Task instructions
What do the lines say from the one containing "ATOM 206 O O" to the end of the records? Restate them word for word, and only those.
---------- Entries provided ----------
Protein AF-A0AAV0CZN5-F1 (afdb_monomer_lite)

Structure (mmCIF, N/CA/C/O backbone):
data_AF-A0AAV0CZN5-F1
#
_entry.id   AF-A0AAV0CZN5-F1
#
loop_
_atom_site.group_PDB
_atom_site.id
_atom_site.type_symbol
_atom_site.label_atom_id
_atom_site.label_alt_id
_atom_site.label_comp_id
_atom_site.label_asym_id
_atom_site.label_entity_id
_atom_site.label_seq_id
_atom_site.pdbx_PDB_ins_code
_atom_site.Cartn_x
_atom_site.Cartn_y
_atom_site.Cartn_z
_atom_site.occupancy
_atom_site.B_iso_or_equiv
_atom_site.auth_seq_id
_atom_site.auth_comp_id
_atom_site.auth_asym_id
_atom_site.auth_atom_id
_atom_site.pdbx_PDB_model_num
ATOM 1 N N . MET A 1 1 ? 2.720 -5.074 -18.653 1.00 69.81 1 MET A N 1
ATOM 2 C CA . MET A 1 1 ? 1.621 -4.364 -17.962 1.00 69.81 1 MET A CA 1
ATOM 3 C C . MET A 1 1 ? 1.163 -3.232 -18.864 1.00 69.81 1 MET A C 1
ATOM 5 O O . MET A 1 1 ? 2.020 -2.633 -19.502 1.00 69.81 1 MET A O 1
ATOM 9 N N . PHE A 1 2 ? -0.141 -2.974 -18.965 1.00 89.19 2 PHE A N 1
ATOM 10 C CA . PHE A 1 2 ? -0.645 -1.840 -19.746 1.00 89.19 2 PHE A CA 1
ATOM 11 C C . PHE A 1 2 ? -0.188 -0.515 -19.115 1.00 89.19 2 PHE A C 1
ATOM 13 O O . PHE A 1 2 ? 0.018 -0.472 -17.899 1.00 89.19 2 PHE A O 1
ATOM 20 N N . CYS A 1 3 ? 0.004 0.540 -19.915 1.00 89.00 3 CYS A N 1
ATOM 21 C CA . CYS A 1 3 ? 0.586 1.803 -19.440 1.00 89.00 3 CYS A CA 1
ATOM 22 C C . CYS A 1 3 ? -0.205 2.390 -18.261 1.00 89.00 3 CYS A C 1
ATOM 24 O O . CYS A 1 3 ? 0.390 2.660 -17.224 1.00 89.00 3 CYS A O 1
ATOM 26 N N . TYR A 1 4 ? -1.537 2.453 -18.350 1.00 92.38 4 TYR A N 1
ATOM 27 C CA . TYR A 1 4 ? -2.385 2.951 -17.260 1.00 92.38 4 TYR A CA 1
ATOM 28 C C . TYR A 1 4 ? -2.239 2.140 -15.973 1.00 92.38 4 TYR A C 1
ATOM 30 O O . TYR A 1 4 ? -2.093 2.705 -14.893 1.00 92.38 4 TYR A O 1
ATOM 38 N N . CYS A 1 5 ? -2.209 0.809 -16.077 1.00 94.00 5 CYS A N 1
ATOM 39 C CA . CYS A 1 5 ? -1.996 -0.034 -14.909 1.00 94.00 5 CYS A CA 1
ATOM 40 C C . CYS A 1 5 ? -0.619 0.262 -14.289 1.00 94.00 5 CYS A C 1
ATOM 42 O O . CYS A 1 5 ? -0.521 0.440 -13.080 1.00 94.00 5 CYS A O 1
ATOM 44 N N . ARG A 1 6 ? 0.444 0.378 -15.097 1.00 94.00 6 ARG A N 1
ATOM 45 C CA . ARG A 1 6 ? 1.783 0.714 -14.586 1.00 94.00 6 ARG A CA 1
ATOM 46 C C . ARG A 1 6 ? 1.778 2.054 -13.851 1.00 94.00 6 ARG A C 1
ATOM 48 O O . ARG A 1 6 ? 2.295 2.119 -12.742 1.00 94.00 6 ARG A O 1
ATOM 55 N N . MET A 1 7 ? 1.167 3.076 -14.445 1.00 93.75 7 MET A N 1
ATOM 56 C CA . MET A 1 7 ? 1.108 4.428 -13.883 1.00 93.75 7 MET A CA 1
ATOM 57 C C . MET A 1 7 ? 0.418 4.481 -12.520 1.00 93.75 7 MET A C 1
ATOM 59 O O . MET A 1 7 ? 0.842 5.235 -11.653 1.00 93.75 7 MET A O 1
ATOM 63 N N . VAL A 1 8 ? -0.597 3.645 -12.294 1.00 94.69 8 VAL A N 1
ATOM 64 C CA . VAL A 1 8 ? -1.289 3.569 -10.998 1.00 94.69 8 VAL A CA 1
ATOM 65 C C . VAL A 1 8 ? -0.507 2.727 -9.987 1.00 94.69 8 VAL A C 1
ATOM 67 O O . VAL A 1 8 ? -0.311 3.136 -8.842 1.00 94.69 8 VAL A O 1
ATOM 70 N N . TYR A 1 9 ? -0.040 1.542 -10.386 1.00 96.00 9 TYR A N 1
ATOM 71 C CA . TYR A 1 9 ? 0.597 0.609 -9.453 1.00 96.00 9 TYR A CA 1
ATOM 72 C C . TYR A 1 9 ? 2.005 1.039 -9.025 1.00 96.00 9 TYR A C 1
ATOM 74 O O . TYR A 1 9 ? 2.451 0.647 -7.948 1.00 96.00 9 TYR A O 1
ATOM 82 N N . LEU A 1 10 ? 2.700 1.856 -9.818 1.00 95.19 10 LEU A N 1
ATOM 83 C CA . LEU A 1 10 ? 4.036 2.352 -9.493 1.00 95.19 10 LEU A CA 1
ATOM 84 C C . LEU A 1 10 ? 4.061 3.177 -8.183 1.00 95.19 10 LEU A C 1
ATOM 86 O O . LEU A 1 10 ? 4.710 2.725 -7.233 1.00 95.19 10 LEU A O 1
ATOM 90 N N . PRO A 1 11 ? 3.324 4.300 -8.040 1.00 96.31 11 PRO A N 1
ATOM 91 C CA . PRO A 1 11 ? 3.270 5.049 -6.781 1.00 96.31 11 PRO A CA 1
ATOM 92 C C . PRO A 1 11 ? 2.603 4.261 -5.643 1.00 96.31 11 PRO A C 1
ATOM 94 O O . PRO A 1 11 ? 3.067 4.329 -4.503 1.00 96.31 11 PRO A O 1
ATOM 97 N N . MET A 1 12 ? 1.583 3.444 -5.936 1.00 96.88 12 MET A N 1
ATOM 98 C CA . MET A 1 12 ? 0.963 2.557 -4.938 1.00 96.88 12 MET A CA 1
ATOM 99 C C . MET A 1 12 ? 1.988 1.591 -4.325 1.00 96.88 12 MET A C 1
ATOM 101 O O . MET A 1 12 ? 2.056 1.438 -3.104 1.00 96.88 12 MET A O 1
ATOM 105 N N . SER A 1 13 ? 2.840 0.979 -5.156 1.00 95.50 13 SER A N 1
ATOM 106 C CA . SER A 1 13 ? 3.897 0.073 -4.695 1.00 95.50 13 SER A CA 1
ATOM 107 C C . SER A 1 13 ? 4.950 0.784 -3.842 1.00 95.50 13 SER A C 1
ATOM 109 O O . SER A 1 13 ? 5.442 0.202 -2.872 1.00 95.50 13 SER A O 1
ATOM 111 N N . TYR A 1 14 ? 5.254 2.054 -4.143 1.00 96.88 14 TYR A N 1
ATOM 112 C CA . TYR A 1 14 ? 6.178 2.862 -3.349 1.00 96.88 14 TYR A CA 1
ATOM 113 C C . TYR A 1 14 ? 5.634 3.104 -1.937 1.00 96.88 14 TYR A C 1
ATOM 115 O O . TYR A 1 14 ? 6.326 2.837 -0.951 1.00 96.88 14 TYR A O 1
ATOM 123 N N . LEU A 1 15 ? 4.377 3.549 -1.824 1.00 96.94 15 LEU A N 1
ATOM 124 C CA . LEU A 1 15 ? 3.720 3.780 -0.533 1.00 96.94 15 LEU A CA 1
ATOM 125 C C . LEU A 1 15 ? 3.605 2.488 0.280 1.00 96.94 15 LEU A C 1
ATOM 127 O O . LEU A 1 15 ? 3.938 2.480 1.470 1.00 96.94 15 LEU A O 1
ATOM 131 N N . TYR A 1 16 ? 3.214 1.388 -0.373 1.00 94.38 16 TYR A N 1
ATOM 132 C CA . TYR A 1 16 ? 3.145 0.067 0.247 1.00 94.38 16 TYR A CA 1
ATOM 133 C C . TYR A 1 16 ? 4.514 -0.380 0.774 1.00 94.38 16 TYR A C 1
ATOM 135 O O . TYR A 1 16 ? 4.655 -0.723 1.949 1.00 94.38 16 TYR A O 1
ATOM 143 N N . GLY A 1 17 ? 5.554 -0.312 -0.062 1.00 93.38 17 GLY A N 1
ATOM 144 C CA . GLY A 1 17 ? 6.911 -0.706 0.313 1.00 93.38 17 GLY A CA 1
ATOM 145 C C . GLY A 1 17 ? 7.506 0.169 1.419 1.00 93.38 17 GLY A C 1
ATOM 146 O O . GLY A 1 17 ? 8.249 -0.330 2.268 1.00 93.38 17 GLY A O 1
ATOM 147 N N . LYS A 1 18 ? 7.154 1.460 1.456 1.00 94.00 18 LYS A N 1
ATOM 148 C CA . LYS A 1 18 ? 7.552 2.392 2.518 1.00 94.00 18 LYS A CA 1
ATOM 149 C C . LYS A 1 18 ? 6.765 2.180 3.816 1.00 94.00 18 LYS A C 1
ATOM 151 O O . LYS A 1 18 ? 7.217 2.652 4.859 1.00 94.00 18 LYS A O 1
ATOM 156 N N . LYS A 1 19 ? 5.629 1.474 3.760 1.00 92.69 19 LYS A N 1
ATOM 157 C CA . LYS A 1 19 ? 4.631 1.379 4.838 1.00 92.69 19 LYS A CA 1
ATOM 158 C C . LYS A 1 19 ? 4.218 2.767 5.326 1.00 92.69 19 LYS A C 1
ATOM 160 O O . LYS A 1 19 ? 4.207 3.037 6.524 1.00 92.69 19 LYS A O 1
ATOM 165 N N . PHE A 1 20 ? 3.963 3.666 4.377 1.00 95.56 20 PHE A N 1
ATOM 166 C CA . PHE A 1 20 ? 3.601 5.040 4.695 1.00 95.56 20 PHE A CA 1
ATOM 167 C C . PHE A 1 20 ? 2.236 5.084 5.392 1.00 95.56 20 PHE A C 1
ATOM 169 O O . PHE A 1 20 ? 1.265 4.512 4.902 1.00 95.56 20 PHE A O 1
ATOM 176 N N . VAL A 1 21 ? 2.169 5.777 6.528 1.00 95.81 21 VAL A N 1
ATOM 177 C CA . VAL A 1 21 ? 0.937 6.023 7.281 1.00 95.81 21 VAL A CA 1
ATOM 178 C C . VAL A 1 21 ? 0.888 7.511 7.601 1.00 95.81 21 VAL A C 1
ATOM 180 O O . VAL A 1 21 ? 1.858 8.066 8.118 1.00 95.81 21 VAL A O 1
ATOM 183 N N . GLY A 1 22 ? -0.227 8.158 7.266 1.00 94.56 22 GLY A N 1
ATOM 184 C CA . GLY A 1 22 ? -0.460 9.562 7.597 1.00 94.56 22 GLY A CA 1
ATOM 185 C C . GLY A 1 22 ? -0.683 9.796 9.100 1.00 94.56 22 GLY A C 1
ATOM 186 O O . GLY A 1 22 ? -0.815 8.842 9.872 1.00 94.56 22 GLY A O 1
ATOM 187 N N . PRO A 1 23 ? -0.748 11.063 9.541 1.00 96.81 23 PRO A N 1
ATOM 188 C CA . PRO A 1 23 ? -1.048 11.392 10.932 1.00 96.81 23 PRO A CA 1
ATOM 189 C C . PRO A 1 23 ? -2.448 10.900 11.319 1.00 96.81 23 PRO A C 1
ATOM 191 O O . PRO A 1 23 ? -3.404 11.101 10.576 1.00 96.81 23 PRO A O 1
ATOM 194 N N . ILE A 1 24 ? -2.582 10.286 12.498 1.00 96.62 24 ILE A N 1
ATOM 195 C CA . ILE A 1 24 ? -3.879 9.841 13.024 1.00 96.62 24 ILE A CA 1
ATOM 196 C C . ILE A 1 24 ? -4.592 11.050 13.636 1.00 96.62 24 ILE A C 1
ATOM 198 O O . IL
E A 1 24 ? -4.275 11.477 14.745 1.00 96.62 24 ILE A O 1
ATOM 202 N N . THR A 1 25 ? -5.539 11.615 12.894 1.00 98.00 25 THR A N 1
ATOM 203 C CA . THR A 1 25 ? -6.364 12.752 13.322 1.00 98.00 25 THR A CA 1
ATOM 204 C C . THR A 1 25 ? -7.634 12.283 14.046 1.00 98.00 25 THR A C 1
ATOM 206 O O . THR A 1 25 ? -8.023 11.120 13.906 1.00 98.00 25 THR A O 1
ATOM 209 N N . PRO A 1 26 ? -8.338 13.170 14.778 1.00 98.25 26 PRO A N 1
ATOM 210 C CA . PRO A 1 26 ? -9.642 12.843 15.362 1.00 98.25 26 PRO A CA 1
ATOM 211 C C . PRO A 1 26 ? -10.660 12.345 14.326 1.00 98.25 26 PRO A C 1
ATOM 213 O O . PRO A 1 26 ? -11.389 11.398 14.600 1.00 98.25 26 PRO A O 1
----------
Solution for this exercise
ATOM 206 O O . THR A 1 25 ? -8.023 11.120 13.906 1.00 98.00 25 THR A O 1
ATOM 209 N N . PRO A 1 26 ? -8.338 13.170 14.778 1.00 98.25 26 PRO A N 1
ATOM 210 C CA . PRO A 1 26 ? -9.642 12.843 15.362 1.00 98.25 26 PRO A CA 1
ATOM 211 C C . PRO A 1 26 ? -10.660 12.345 14.326 1.00 98.25 26 PRO A C 1
ATOM 213 O O . PRO A 1 26 ? -11.389 11.398 14.600 1.00 98.25 26 PRO A O 1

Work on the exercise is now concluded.